# SxS Roof, windshield ect.



## Jim58 (Jan 16, 2010)

Just purchased a new Ranger and am looking for input on the various makes and models of roofs and windshields or cabs. And what way is best cab vs seperate pcs.

Thanks
Jim


----------



## williambeaver (Nov 9, 2012)

Hey Jim, I dont have any suggestions on any certain model but I work on alot of side by sides with half cabs and cabs that are pieced together. On a dry trail, dust will enter cab from around the seat area( from your tires) and become trapped inside making it hard to see and breathe....to the point of needing goggles and a mask. I only have one test drive experience with a real full cab but it was only on pavement and dont know if they seal any better.
I have experience installing different windshields and none of them were able to handle highway speeds. You would have to remove them if you were trailering your UTV. 
As expensive as full cabs are, I would make sure to ask the manufacturer if the cab is sealed and that the windshield is trailerable.


----------



## Jim58 (Jan 16, 2010)

Thanks WB that's some points I had not thought about. I guess I was thinking winter and not the rest of the year. I will have to give it some more thought.


----------



## williambeaver (Nov 9, 2012)

Gots some info for you, Jim. I talked with a guy today that has a crew cab ranger. He has a full top on it and says although he gets a little dust its not bad. This is a polaris option top, from what he was telling me. Hard Doors, windows and windshield built into cab and can be trailered.


----------



## Jim58 (Jan 16, 2010)

Thanks for the info. That sounds like one of the systems I was looking at. I was thinking I could remove the doors for warm weather but was worried it might be to hot still. Do you know if he had a tilt windshield?


----------



## Spanky3 (Dec 22, 2004)

I have a 06 Ranger with the Polaris Loc & Ride cab . Not cheap , but I don,t like a cab on it when its warm . This cab can be taken completely off in about 15 Minutes . Bought a half windshield for summer use , to keep wind and bugs off my face . Bad thing about cabs is they are noisey and get hot inside .


----------



## Jim58 (Jan 16, 2010)

Thanks Spanky3 - Do you leave the top and or the back window on in the summer? Do you think just a top and windshield is good enough for plowing and crusing around in the winter or is the cab the best bet.


----------



## Spanky3 (Dec 22, 2004)

The only thing I have on in the summer is the half windshield . For the winter I like the whole cab enclosure as it keeps the wind and snow and rain off you . It also keeps the engine heat in there also.

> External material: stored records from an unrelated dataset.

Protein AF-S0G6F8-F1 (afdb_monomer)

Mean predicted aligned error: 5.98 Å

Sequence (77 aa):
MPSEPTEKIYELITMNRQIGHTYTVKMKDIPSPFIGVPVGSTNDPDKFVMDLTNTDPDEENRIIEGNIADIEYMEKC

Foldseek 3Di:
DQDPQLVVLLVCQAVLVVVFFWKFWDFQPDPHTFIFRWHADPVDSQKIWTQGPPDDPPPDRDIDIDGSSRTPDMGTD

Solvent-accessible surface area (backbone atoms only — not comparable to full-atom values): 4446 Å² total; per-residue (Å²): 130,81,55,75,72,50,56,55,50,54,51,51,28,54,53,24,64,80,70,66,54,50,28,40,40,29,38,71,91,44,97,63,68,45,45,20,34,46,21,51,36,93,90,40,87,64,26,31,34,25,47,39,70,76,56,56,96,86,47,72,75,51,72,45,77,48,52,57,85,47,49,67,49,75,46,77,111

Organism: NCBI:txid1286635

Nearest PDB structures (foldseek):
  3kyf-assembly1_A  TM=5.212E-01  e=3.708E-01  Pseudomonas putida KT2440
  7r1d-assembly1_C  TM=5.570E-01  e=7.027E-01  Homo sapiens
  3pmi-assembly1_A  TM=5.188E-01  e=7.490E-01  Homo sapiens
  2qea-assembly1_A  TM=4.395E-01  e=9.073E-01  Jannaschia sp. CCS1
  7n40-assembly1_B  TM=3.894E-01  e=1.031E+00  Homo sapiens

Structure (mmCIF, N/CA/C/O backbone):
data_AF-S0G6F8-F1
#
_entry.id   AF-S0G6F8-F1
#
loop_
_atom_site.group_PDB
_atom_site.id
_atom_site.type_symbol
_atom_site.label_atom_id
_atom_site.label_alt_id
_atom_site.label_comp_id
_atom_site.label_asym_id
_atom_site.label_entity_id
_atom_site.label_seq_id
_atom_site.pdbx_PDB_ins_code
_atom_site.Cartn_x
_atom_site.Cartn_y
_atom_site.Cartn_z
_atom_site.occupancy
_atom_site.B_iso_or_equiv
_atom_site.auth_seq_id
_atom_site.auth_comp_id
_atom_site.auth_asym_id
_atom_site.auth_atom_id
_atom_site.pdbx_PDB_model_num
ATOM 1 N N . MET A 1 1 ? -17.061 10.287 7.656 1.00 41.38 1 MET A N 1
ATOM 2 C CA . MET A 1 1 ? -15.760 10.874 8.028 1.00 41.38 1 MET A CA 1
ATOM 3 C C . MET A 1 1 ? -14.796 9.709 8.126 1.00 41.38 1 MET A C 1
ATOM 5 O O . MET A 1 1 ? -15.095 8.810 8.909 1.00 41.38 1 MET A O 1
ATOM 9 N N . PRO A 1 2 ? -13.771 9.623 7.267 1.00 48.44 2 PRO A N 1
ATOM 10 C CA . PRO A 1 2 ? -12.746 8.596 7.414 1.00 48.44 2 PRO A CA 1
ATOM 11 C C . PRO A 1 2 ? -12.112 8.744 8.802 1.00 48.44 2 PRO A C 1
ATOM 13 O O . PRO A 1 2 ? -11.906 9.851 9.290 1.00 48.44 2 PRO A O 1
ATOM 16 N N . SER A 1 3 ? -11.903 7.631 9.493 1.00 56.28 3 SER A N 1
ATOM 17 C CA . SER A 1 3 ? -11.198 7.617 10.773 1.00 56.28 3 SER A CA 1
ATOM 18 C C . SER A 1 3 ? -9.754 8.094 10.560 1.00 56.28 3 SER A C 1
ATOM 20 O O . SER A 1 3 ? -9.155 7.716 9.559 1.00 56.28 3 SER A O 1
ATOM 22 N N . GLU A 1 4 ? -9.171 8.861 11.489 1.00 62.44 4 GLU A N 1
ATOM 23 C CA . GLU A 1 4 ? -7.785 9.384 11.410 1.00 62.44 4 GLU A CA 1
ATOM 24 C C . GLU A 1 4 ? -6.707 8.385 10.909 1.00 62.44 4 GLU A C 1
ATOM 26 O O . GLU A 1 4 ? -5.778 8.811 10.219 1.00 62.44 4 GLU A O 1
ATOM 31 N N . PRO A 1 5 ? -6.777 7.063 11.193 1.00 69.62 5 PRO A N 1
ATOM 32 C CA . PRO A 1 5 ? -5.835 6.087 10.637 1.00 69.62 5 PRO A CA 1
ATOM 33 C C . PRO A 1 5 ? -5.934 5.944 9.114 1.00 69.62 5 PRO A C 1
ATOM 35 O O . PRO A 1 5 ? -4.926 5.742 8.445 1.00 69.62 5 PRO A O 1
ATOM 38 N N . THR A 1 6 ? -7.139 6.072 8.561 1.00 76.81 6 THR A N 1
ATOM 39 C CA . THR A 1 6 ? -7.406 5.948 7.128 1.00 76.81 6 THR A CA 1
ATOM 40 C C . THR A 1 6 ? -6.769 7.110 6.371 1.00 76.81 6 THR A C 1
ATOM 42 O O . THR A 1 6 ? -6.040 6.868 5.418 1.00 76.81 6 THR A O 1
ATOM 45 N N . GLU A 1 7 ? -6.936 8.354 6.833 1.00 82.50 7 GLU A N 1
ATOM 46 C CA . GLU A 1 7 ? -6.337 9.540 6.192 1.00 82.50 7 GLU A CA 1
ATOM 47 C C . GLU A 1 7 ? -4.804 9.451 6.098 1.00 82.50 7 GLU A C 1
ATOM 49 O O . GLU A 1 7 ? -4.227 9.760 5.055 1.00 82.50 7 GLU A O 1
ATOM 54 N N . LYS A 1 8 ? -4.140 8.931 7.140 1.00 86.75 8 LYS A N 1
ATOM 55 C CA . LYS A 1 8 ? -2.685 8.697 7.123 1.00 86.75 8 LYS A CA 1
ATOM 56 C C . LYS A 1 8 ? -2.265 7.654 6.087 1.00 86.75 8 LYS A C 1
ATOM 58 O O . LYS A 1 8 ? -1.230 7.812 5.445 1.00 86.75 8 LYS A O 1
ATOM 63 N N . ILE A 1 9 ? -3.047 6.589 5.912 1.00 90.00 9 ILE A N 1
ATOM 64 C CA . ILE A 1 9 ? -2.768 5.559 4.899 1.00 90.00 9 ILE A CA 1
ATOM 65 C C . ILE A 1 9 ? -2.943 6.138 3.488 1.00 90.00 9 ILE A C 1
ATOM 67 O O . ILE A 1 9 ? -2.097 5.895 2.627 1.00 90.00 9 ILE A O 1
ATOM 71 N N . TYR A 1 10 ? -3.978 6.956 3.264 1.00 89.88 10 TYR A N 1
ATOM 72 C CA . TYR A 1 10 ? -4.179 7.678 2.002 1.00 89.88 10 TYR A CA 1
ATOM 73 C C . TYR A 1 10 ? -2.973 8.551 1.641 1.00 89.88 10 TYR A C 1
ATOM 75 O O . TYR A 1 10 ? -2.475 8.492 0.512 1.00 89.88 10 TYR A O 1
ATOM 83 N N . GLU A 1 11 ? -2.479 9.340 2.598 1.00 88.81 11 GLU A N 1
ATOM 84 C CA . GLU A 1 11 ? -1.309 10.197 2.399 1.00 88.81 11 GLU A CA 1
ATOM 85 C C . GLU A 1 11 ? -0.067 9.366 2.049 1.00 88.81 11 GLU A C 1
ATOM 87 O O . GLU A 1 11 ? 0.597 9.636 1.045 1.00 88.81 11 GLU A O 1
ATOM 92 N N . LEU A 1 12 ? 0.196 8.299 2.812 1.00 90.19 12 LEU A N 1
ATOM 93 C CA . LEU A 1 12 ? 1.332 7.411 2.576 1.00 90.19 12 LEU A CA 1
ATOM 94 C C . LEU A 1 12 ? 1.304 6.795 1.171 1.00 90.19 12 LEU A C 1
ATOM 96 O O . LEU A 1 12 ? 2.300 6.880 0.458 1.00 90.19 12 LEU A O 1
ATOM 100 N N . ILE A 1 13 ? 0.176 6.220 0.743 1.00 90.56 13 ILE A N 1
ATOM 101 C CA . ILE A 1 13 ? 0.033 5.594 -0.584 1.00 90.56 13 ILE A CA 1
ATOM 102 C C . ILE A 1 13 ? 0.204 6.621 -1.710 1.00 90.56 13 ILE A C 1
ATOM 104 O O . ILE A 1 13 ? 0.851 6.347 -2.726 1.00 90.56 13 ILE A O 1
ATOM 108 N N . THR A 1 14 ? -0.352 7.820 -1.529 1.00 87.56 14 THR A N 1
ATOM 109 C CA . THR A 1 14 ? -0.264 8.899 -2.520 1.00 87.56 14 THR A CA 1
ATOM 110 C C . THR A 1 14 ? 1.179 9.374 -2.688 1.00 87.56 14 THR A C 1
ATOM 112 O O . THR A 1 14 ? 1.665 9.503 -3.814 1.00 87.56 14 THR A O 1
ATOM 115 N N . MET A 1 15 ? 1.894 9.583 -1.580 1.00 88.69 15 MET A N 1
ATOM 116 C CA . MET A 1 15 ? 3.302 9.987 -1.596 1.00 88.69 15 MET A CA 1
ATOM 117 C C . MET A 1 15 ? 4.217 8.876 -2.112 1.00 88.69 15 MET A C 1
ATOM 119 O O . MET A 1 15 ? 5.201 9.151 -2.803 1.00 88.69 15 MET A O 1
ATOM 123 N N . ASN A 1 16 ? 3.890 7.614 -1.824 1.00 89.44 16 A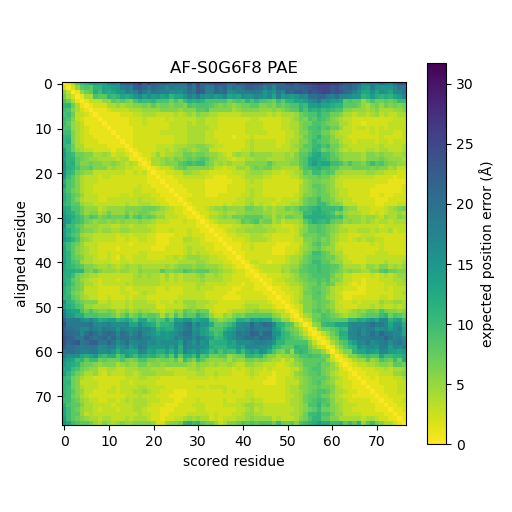SN A N 1
ATOM 124 C CA . ASN A 1 16 ? 4.748 6.492 -2.178 1.00 89.44 16 ASN A CA 1
ATOM 125 C C . ASN A 1 16 ? 4.905 6.303 -3.690 1.00 89.44 16 ASN A C 1
ATOM 127 O O . ASN A 1 16 ? 5.922 5.783 -4.135 1.00 89.44 16 ASN A O 1
ATOM 131 N N . ARG A 1 17 ? 3.977 6.822 -4.502 1.00 82.94 17 ARG A N 1
ATOM 132 C CA . ARG A 1 17 ? 4.125 6.875 -5.963 1.00 82.94 17 ARG A CA 1
ATOM 133 C C . ARG A 1 17 ? 5.400 7.592 -6.426 1.00 82.94 17 ARG A C 1
ATOM 135 O O . ARG A 1 17 ? 5.913 7.277 -7.495 1.00 82.94 17 ARG A O 1
ATOM 142 N N . GLN A 1 18 ? 5.897 8.560 -5.657 1.00 83.00 18 GLN A N 1
ATOM 143 C CA . GLN A 1 18 ? 7.126 9.294 -5.977 1.00 83.00 18 GLN A CA 1
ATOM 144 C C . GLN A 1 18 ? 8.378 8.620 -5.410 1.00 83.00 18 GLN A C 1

I do not have a heater in mine and it is not to bad inside the cab while plowing the driveway.


----------



## Jim58 (Jan 16, 2010)

Spanky3 said:


> The only thing I have on in the summer is the half windshield . For the winter I like the whole cab enclosure as it keeps the wind and snow and rain off you . It also keeps the engine heat in there also. I do not have a heater in mine and it is not to bad inside the cab while plowing the driveway.


Great info thanks for your time. Are there any other mods you have done or think would be a good thing?


----------